L'astuce réside dans la différentiation d'un fournisseur d'accès internet (FAI) et l'hébergeur d'un site, blog, forum, etc.. (publication).

Les FAI ramassent le pactole financier des connections internet en offrant un accès "libre" à internet (bande passante) moyennant argent (abonnements+quelques services). Les FAI ne sont pas responsables de ce qui transite sur la bande passante car il ne veulent pas en avoir le contrôle dans une certaine limite.
Les hébergeurs "assurent" le réseau internet en hébergeant des sites, blogs ou autres. Mais les hébergeurs sont juridiquement responsables de ce qui est publié sur les sites ainsi hébergés (au même titre qu'un éditeur dans la presse).
Dans ce sens, restera qu'à mettre la pression sur un éditeur (hébergeur de publications virtuelles publiquement accessible) indépendant et/ou associatif, pour soit qu'il ferme le site/blog, soit qu'il dénonce l'auteur/les auteurs afin de rejeter les responsabilités juridiques sur l'auteur d'un texte (les 2 à la fois sont aussi possible).

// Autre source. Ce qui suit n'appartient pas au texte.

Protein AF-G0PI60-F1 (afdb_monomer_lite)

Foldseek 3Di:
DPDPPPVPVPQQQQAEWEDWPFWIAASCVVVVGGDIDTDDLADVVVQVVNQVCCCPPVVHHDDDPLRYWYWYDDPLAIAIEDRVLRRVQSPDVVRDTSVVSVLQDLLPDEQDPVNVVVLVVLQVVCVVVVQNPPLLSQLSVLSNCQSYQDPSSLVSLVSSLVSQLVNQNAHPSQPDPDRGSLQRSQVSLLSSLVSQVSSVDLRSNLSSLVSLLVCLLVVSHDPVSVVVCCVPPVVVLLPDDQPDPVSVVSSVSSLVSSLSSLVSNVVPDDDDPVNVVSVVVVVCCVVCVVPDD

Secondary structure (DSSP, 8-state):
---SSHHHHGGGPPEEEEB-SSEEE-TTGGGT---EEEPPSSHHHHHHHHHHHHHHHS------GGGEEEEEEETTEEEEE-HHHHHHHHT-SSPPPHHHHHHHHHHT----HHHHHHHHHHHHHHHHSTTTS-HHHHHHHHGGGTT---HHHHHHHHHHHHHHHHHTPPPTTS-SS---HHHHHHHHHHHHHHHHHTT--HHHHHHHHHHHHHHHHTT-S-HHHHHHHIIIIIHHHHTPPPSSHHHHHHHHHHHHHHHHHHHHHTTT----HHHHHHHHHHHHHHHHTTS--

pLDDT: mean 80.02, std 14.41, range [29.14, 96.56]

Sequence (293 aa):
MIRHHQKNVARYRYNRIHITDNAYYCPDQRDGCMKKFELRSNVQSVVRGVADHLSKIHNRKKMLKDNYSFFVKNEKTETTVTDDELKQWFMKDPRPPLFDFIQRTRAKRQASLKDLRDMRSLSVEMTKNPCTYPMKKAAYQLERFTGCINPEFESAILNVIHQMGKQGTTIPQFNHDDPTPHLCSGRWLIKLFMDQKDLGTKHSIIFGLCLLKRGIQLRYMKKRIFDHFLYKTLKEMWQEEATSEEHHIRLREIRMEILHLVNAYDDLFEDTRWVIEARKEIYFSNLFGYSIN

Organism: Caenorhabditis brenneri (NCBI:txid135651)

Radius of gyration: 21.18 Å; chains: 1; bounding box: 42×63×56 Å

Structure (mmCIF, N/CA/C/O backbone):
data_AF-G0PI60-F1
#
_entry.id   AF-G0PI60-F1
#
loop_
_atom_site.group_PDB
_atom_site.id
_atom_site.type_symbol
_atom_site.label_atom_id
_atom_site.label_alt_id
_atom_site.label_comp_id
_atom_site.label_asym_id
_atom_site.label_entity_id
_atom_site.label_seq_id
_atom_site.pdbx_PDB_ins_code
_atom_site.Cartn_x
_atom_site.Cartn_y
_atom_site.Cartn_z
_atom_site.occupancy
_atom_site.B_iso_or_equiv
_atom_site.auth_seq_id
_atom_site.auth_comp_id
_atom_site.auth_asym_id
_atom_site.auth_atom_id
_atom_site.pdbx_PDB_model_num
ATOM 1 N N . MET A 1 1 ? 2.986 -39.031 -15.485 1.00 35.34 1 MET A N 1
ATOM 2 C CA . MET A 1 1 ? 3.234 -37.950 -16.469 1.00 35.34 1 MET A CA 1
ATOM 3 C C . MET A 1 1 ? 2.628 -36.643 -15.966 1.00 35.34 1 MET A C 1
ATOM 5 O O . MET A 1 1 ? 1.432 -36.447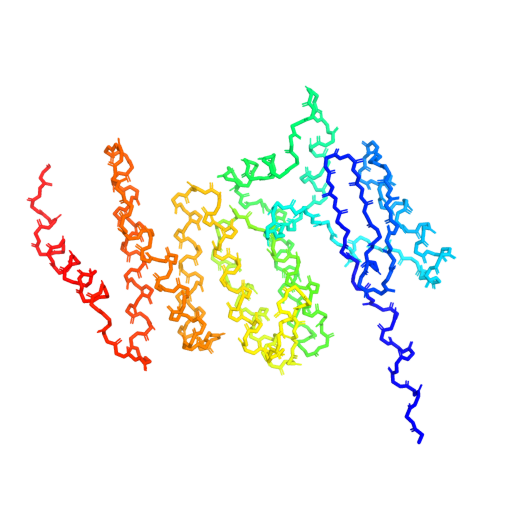 -16.092 1.00 35.34 1 MET A O 1
ATOM 9 N N . ILE A 1 2 ? 3.426 -35.754 -15.367 1.00 35.09 2 ILE A N 1
ATOM 10 C CA . ILE A 1 2 ? 2.974 -34.428 -14.903 1.00 35.09 2 ILE A CA 1
ATOM 11 C C . ILE A 1 2 ? 4.006 -33.402 -15.387 1.00 35.09 2 ILE A C 1
ATOM 13 O O . ILE A 1 2 ? 4.947 -33.072 -14.677 1.00 35.09 2 ILE A O 1
ATOM 17 N N . ARG A 1 3 ? 3.911 -32.966 -16.650 1.00 33.16 3 ARG A N 1
ATOM 18 C CA . ARG A 1 3 ? 4.802 -31.925 -17.218 1.00 33.16 3 ARG A CA 1
ATOM 19 C C . ARG A 1 3 ? 4.099 -30.909 -18.128 1.00 33.16 3 ARG A C 1
ATOM 21 O O . ARG A 1 3 ? 4.767 -30.066 -18.720 1.00 33.16 3 ARG A O 1
ATOM 28 N N . HIS A 1 4 ? 2.767 -30.921 -18.215 1.00 32.28 4 HIS A N 1
ATOM 29 C CA . HIS A 1 4 ? 2.038 -30.017 -19.117 1.00 32.28 4 HIS A CA 1
ATOM 30 C C . HIS A 1 4 ? 1.407 -28.781 -18.460 1.00 32.28 4 HIS A C 1
ATOM 32 O O . HIS A 1 4 ? 1.027 -27.864 -19.180 1.00 32.28 4 HIS A O 1
ATOM 38 N N . HIS A 1 5 ? 1.378 -28.673 -17.127 1.00 31.02 5 HIS A N 1
ATOM 39 C CA . HIS A 1 5 ? 0.803 -27.494 -16.458 1.00 31.02 5 HIS A CA 1
ATOM 40 C C . HIS A 1 5 ? 1.796 -26.339 -16.215 1.00 31.02 5 HIS A C 1
ATOM 42 O O . HIS A 1 5 ? 1.386 -25.185 -16.164 1.00 31.02 5 HIS A O 1
ATOM 48 N N . GLN A 1 6 ? 3.109 -26.594 -16.148 1.00 33.94 6 GLN A N 1
ATOM 49 C CA . GLN A 1 6 ? 4.099 -25.536 -15.869 1.00 33.94 6 GLN A CA 1
ATOM 50 C C . GLN A 1 6 ? 4.436 -24.644 -17.078 1.00 33.94 6 GLN A C 1
ATOM 52 O O . GLN A 1 6 ? 4.809 -23.487 -16.896 1.00 33.94 6 GLN A O 1
ATOM 57 N N . LYS A 1 7 ? 4.268 -25.125 -18.320 1.00 29.14 7 LYS A N 1
ATOM 58 C CA . LYS A 1 7 ? 4.648 -24.355 -19.524 1.00 29.14 7 LYS A CA 1
ATOM 59 C C . LYS A 1 7 ? 3.754 -23.138 -19.803 1.00 29.14 7 LYS A C 1
ATOM 61 O O . LYS A 1 7 ? 4.218 -22.199 -20.444 1.00 29.14 7 LYS A O 1
ATOM 66 N N . ASN A 1 8 ? 2.514 -23.114 -19.306 1.00 29.16 8 ASN A N 1
ATOM 67 C CA . ASN A 1 8 ? 1.581 -22.006 -19.558 1.00 29.16 8 ASN A CA 1
ATOM 68 C C . ASN A 1 8 ? 1.596 -20.908 -18.480 1.00 29.16 8 ASN A C 1
ATOM 70 O O . ASN A 1 8 ? 1.218 -19.777 -18.775 1.00 29.16 8 ASN A O 1
ATOM 74 N N . VAL A 1 9 ? 2.107 -21.181 -17.273 1.00 39.56 9 VAL A N 1
ATOM 75 C CA . VAL A 1 9 ? 2.183 -20.186 -16.181 1.00 39.56 9 VAL A CA 1
ATOM 76 C C . VAL A 1 9 ? 3.192 -19.067 -16.497 1.00 39.56 9 VAL A C 1
ATOM 78 O O . VAL A 1 9 ? 3.022 -17.926 -16.072 1.00 39.56 9 VAL A O 1
ATOM 81 N N . ALA A 1 10 ? 4.211 -19.353 -17.313 1.00 41.97 10 ALA A N 1
ATOM 82 C CA . ALA A 1 10 ? 5.261 -18.397 -17.670 1.00 41.97 10 ALA A CA 1
ATOM 83 C C . ALA A 1 10 ? 4.815 -17.280 -18.641 1.00 41.97 10 ALA A C 1
ATOM 85 O O . ALA A 1 10 ? 5.489 -16.254 -18.738 1.00 41.97 10 ALA A O 1
ATOM 86 N N . ARG A 1 11 ? 3.692 -17.440 -19.362 1.00 43.59 11 ARG A N 1
ATOM 87 C CA . ARG A 1 11 ? 3.288 -16.497 -20.427 1.00 43.59 11 ARG A CA 1
ATOM 88 C C . ARG A 1 11 ? 2.699 -15.172 -19.926 1.00 43.59 11 ARG A C 1
ATOM 90 O O . ARG A 1 11 ? 2.750 -14.199 -20.668 1.00 43.59 11 ARG A O 1
ATOM 97 N N . TYR A 1 12 ? 2.226 -15.094 -18.679 1.00 52.72 12 TYR A N 1
ATOM 98 C CA . TYR A 1 12 ? 1.582 -13.889 -18.124 1.00 52.72 12 TYR A CA 1
ATOM 99 C C . TYR A 1 12 ? 2.060 -13.560 -16.707 1.00 52.72 12 TYR A C 1
ATOM 101 O O . TYR A 1 12 ? 1.276 -13.257 -15.808 1.00 52.72 12 TYR A O 1
ATOM 109 N N . ARG A 1 13 ? 3.374 -13.627 -16.479 1.00 71.31 13 ARG A N 1
ATOM 110 C CA . ARG A 1 13 ? 3.953 -13.151 -15.220 1.00 71.31 13 ARG A CA 1
ATOM 111 C C . ARG A 1 13 ? 3.917 -11.620 -15.186 1.00 71.31 13 ARG A C 1
ATOM 113 O O . ARG A 1 13 ? 4.506 -10.964 -16.046 1.00 71.31 13 ARG A O 1
ATOM 120 N N . TYR A 1 14 ? 3.230 -11.078 -14.186 1.00 79.81 14 TYR A N 1
ATOM 121 C CA . TYR A 1 14 ? 3.176 -9.643 -13.917 1.00 79.81 14 TYR A CA 1
ATOM 122 C C . TYR A 1 14 ? 4.549 -9.130 -13.464 1.00 79.81 14 TYR A C 1
ATOM 124 O O . TYR A 1 14 ? 5.153 -9.704 -12.555 1.00 79.81 14 TYR A O 1
ATOM 132 N N . ASN A 1 15 ? 5.062 -8.075 -14.103 1.00 87.00 15 ASN A N 1
ATOM 133 C CA . ASN A 1 15 ? 6.410 -7.570 -13.837 1.00 87.00 15 ASN A CA 1
ATOM 134 C C . ASN A 1 15 ? 6.406 -6.549 -12.696 1.00 87.00 15 ASN A C 1
ATOM 136 O O . ASN A 1 15 ? 5.844 -5.469 -12.834 1.00 87.00 15 ASN A O 1
ATOM 140 N N . ARG A 1 16 ? 7.079 -6.853 -11.585 1.00 88.50 16 ARG A N 1
ATOM 141 C CA . ARG A 1 16 ? 7.313 -5.878 -10.510 1.00 88.50 16 ARG A CA 1
ATOM 142 C C . ARG A 1 16 ? 8.749 -5.384 -10.579 1.00 88.50 16 ARG A C 1
ATOM 144 O O . ARG A 1 16 ? 9.669 -6.140 -10.286 1.00 88.50 16 ARG A O 1
ATOM 151 N N . ILE A 1 17 ? 8.935 -4.135 -10.977 1.00 92.75 17 ILE A N 1
ATOM 152 C CA . ILE A 1 17 ? 10.253 -3.533 -11.171 1.00 92.75 17 ILE A CA 1
ATOM 153 C C . ILE A 1 17 ? 10.625 -2.770 -9.901 1.00 92.75 17 ILE A C 1
ATOM 155 O O . ILE A 1 17 ? 10.007 -1.754 -9.582 1.00 92.75 17 ILE A O 1
ATOM 159 N N . HIS A 1 18 ? 11.639 -3.254 -9.185 1.00 93.81 18 HIS A N 1
ATOM 160 C CA . HIS A 1 18 ? 12.219 -2.510 -8.071 1.00 93.81 18 HIS A CA 1
ATOM 161 C C . HIS A 1 18 ? 13.020 -1.331 -8.628 1.00 93.81 18 HIS A C 1
ATOM 163 O O . HIS A 1 18 ? 13.907 -1.538 -9.460 1.00 93.81 18 HIS A O 1
ATOM 169 N N . ILE A 1 19 ? 12.721 -0.123 -8.165 1.00 95.75 19 ILE A N 1
ATOM 170 C CA . ILE A 1 19 ? 13.434 1.105 -8.507 1.00 95.75 19 ILE A CA 1
ATOM 171 C C . ILE A 1 19 ? 13.955 1.775 -7.232 1.00 95.75 19 ILE A C 1
ATOM 173 O O . ILE A 1 19 ? 13.282 1.785 -6.204 1.00 95.75 19 ILE A O 1
ATOM 177 N N . THR A 1 20 ? 15.170 2.306 -7.308 1.00 94.81 20 THR A N 1
ATOM 178 C CA . THR A 1 20 ? 15.831 3.083 -6.256 1.00 94.81 20 THR A CA 1
ATOM 179 C C . THR A 1 20 ? 16.316 4.410 -6.831 1.00 94.81 20 THR A C 1
ATOM 181 O O . THR A 1 20 ? 16.213 4.649 -8.036 1.00 94.81 20 THR A O 1
ATOM 184 N N . ASP A 1 21 ? 16.911 5.247 -5.985 1.00 93.50 21 ASP A N 1
ATOM 185 C CA . ASP A 1 21 ? 17.424 6.565 -6.376 1.00 93.50 21 ASP A CA 1
ATOM 186 C C . ASP A 1 21 ? 18.474 6.510 -7.495 1.00 93.50 21 ASP A C 1
ATOM 188 O O . ASP A 1 21 ? 18.596 7.452 -8.274 1.00 93.50 21 ASP A O 1
ATOM 192 N N . ASN A 1 22 ? 19.192 5.384 -7.605 1.00 94.88 22 ASN A N 1
ATOM 193 C CA . ASN A 1 22 ? 20.350 5.225 -8.492 1.00 94.88 22 ASN A CA 1
ATOM 194 C C . ASN A 1 22 ? 20.285 3.980 -9.389 1.00 94.88 22 ASN A C 1
ATOM 196 O O . ASN A 1 22 ? 21.153 3.788 -10.242 1.00 94.88 22 ASN A O 1
ATOM 200 N N . ALA A 1 23 ? 19.292 3.104 -9.217 1.00 96.56 23 ALA A N 1
ATOM 201 C CA . ALA A 1 23 ? 19.228 1.849 -9.957 1.00 96.56 23 ALA A CA 1
ATOM 202 C C . ALA A 1 23 ? 17.803 1.323 -10.147 1.00 96.56 23 ALA A C 1
ATOM 204 O O . ALA A 1 23 ? 16.850 1.760 -9.509 1.00 96.56 23 ALA A O 1
ATOM 205 N N . TYR A 1 24 ? 17.674 0.317 -11.005 1.00 96.19 24 TYR A N 1
ATOM 206 C CA . TYR A 1 24 ? 16.494 -0.541 -11.070 1.00 96.19 24 TYR A CA 1
ATOM 207 C C . TYR A 1 24 ? 16.898 -1.995 -11.319 1.00 96.19 24 TYR A C 1
ATOM 209 O O . TYR A 1 24 ? 18.030 -2.283 -11.719 1.00 96.19 24 TYR A O 1
ATOM 217 N N . TYR A 1 25 ? 15.982 -2.925 -11.058 1.00 95.00 25 TYR A N 1
ATOM 218 C CA . TYR A 1 25 ? 16.280 -4.358 -11.044 1.00 95.00 25 TYR A CA 1
ATOM 219 C C . TYR A 1 25 ? 15.355 -5.165 -11.951 1.00 95.00 25 TYR A C 1
ATOM 221 O O . TYR A 1 25 ? 14.212 -4.783 -12.213 1.00 95.00 25 TYR A O 1
ATOM 229 N N . CYS A 1 26 ? 15.855 -6.316 -12.403 1.00 92.62 26 CYS A N 1
ATOM 230 C CA . CYS A 1 26 ? 15.044 -7.306 -13.103 1.00 92.62 26 CYS A CA 1
ATOM 231 C C . CYS A 1 26 ? 13.882 -7.796 -12.208 1.00 92.62 26 CYS A C 1
ATOM 233 O O . CYS A 1 26 ? 14.103 -8.087 -11.032 1.00 92.62 26 CYS A O 1
ATOM 235 N N . PRO A 1 27 ? 12.650 -7.939 -12.735 1.00 89.88 27 PRO A N 1
ATOM 236 C CA . PRO A 1 27 ? 11.511 -8.441 -11.959 1.00 89.88 27 PRO A CA 1
ATOM 237 C C . PRO A 1 27 ? 11.617 -9.934 -11.584 1.00 89.88 27 PRO A C 1
ATOM 239 O O . PRO A 1 27 ? 10.864 -10.407 -10.730 1.00 89.88 27 PRO A O 1
ATOM 242 N N . ASP A 1 28 ? 12.552 -10.680 -12.182 1.00 87.75 28 ASP A N 1
ATOM 243 C CA . ASP A 1 28 ? 12.744 -12.120 -11.955 1.00 87.75 28 ASP A CA 1
ATOM 244 C C . ASP A 1 28 ? 13.833 -12.416 -10.896 1.00 87.75 28 ASP A C 1
ATOM 246 O O . ASP A 1 28 ? 14.420 -13.495 -10.874 1.00 87.75 28 ASP A O 1
ATOM 250 N N . GLN A 1 29 ? 14.067 -11.491 -9.953 1.00 81.62 29 GLN A N 1
ATOM 251 C CA . GLN A 1 29 ? 14.954 -11.699 -8.789 1.00 81.62 29 GLN A CA 1
ATOM 252 C C . GLN A 1 29 ? 14.633 -12.971 -7.997 1.00 81.62 29 GLN A C 1
ATOM 254 O O . GLN A 1 29 ? 15.534 -13.669 -7.544 1.00 81.62 29 GLN A O 1
ATOM 259 N N . ARG A 1 30 ? 13.344 -13.302 -7.865 1.00 72.94 30 ARG A N 1
ATOM 260 C CA . ARG A 1 30 ? 12.892 -14.527 -7.182 1.00 72.94 30 ARG A CA 1
ATOM 261 C C . ARG A 1 30 ? 13.268 -15.808 -7.923 1.00 72.94 30 ARG A C 1
ATOM 263 O O . ARG A 1 30 ? 13.339 -16.857 -7.301 1.00 72.94 30 ARG A O 1
ATOM 270 N N . ASP A 1 31 ? 13.525 -15.703 -9.222 1.00 79.00 31 ASP A N 1
ATOM 271 C CA . ASP A 1 31 ? 13.979 -16.812 -10.057 1.00 79.00 31 ASP A CA 1
ATOM 272 C C . ASP A 1 31 ? 15.518 -16.817 -10.166 1.00 79.00 31 ASP A C 1
ATOM 274 O O . ASP A 1 31 ? 16.080 -17.445 -11.058 1.00 79.00 31 ASP A O 1
ATOM 278 N N . GLY A 1 32 ? 16.209 -16.077 -9.286 1.00 82.00 32 GLY A N 1
ATOM 279 C CA . GLY A 1 32 ? 17.669 -16.000 -9.215 1.00 82.00 32 GLY A CA 1
ATOM 280 C C . GLY A 1 32 ? 18.306 -14.897 -10.064 1.00 82.00 32 GLY A C 1
ATOM 281 O O . GLY A 1 32 ? 19.528 -14.755 -10.058 1.00 82.00 32 GLY A O 1
ATOM 282 N N . CYS A 1 33 ? 17.526 -14.076 -10.779 1.00 89.31 33 CYS A N 1
ATOM 283 C CA . CYS A 1 33 ? 18.100 -13.012 -11.601 1.00 89.31 33 CYS A CA 1
ATOM 284 C C . CYS A 1 33 ? 18.463 -11.765 -10.788 1.00 89.31 33 CYS A C 1
ATOM 286 O O . CYS A 1 33 ? 17.638 -10.883 -10.556 1.00 89.31 33 CYS A O 1
ATOM 288 N N . MET A 1 34 ? 19.739 -11.642 -10.427 1.00 89.94 34 MET A N 1
ATOM 289 C CA . MET A 1 34 ? 20.268 -10.493 -9.681 1.00 89.94 34 MET A CA 1
ATOM 290 C C . MET A 1 34 ? 20.651 -9.298 -10.569 1.00 89.94 34 MET A C 1
ATOM 292 O O . MET A 1 34 ? 21.397 -8.416 -10.140 1.00 89.94 34 MET A O 1
ATOM 296 N N . LYS A 1 35 ? 20.170 -9.239 -11.821 1.00 94.81 35 LYS A N 1
ATOM 297 C CA . LYS A 1 35 ? 20.555 -8.162 -12.740 1.00 94.81 35 LYS A CA 1
ATOM 298 C C . LYS A 1 35 ? 20.082 -6.801 -12.214 1.00 94.81 35 LYS A C 1
ATOM 300 O O . LYS A 1 35 ? 18.883 -6.541 -12.091 1.00 94.81 35 LYS A O 1
ATOM 305 N N . LYS A 1 36 ? 21.064 -5.935 -11.964 1.00 95.75 36 LYS A N 1
ATOM 306 C CA . LYS A 1 36 ? 20.931 -4.515 -11.633 1.00 95.75 36 LYS A CA 1
ATOM 307 C C . LYS A 1 36 ? 21.278 -3.668 -12.858 1.00 95.75 36 LYS A C 1
ATOM 309 O O . LYS A 1 36 ? 22.184 -4.013 -13.621 1.00 95.75 36 LYS A O 1
ATOM 314 N N . PHE A 1 37 ? 20.565 -2.564 -13.022 1.00 96.12 37 PHE A N 1
ATOM 315 C CA . PHE A 1 37 ? 20.803 -1.554 -14.045 1.00 96.12 37 PHE A CA 1
ATOM 316 C C . PHE A 1 37 ? 21.001 -0.196 -13.381 1.00 96.12 37 PHE A C 1
ATOM 318 O O . PHE A 1 37 ? 20.341 0.105 -12.386 1.00 96.12 37 PHE A O 1
ATOM 325 N N . GLU A 1 38 ? 21.873 0.628 -13.949 1.00 96.25 38 GLU A N 1
ATOM 326 C CA . GLU A 1 38 ? 21.970 2.041 -13.583 1.00 96.25 38 GLU A CA 1
ATOM 327 C C . GLU A 1 38 ? 20.683 2.774 -13.948 1.00 96.25 38 GLU A C 1
ATOM 329 O O . GLU A 1 38 ? 20.061 2.486 -14.980 1.00 96.25 38 GLU A O 1
ATOM 334 N N . LEU A 1 39 ? 20.272 3.712 -13.095 1.00 94.12 39 LEU A N 1
ATOM 335 C CA . LEU A 1 39 ? 19.065 4.488 -13.322 1.00 94.12 39 LEU A CA 1
ATOM 336 C C . LEU A 1 39 ? 19.181 5.313 -14.608 1.00 94.12 39 LEU A C 1
ATOM 338 O O . LEU A 1 39 ? 20.133 6.056 -14.821 1.00 94.12 39 LEU A O 1
ATOM 342 N N . ARG A 1 40 ? 18.171 5.184 -15.470 1.00 92.19 40 ARG A N 1
ATOM 343 C CA . ARG A 1 40 ? 18.071 5.925 -16.734 1.00 92.19 40 ARG A CA 1
ATOM 344 C C . ARG A 1 40 ? 17.316 7.240 -16.535 1.00 92.19 40 ARG A C 1
ATOM 346 O O . ARG A 1 40 ? 16.684 7.441 -15.510 1.00 92.19 40 ARG A O 1
ATOM 353 N N . SER A 1 41 ? 17.329 8.116 -17.537 1.00 90.25 41 SER A N 1
ATOM 354 C CA . SER A 1 41 ? 16.793 9.485 -17.440 1.00 90.25 41 SER A CA 1
ATOM 355 C C . SER A 1 41 ? 15.265 9.613 -17.377 1.00 90.25 41 SER A C 1
ATOM 357 O O . SER A 1 41 ? 14.765 10.686 -17.058 1.00 90.25 41 SER A O 1
ATOM 359 N N . ASN A 1 42 ? 14.507 8.567 -17.716 1.00 94.31 42 ASN A N 1
ATOM 360 C CA . ASN A 1 42 ? 13.044 8.599 -17.697 1.00 94.31 42 ASN A CA 1
ATOM 361 C C . ASN A 1 42 ? 12.425 7.193 -17.618 1.00 94.31 42 ASN A C 1
ATOM 363 O O . ASN A 1 42 ? 13.088 6.179 -17.865 1.00 94.31 42 ASN A O 1
ATOM 367 N N . VAL A 1 43 ? 11.118 7.150 -17.330 1.00 93.69 43 VAL A N 1
ATOM 368 C CA . VAL A 1 43 ? 10.328 5.916 -17.181 1.00 93.69 43 VAL A CA 1
ATOM 369 C C . VAL A 1 43 ? 10.412 5.026 -18.424 1.00 93.69 43 VAL A C 1
ATOM 371 O O . VAL A 1 43 ? 10.655 3.827 -18.304 1.00 93.69 43 VAL A O 1
ATOM 374 N N . GLN A 1 44 ? 10.261 5.586 -19.627 1.00 93.69 44 GLN A N 1
ATOM 375 C CA . GLN A 1 44 ? 10.273 4.819 -20.877 1.00 93.69 44 GLN A CA 1
ATOM 376 C C . GLN A 1 44 ? 11.618 4.118 -21.092 1.00 93.69 44 GLN A C 1
ATOM 378 O O . GLN A 1 44 ? 11.659 2.961 -21.514 1.00 93.69 44 GLN A O 1
ATOM 383 N N . SER A 1 45 ? 12.717 4.793 -20.770 1.00 93.50 45 SER A N 1
ATOM 384 C CA . SER A 1 45 ? 14.064 4.242 -20.857 1.00 93.50 45 SER A CA 1
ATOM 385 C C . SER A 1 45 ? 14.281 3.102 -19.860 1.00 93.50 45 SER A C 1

En gros et pour caricaturer, c'est la même problématique dans le monde du livre et de la presse entre un auteur (d'un livre par exemple) qui signe avec un éditeur, lequel va faire imprimer le livre grâce à un imprimeur sous contrat. Le contrat de l'imprimeur est d'imprimer X nombre de livres selon les termes du contrat fixés entre l'imprimerie et la maison d'édition. Mais la responsabilité de l'imprimeur n'est pas de valider le contenu du livre, puisque cela est du ressort contractuel entre l'éditeur (avocat) et l'auteur lui-même. Idem pour la distribution qui est sous contrat de distribuer le livre de tel maison d'édition sans être pour autant responsable du contenu du livre, puisque ni le distributeur, ni l'imprimeur ne détiennent les droits d'auteur, ni l'un ni l'autre ne peuvent donc être tenu pour responsable (d'une certaine manière) pour le choix du support médiatique de l'éditeur.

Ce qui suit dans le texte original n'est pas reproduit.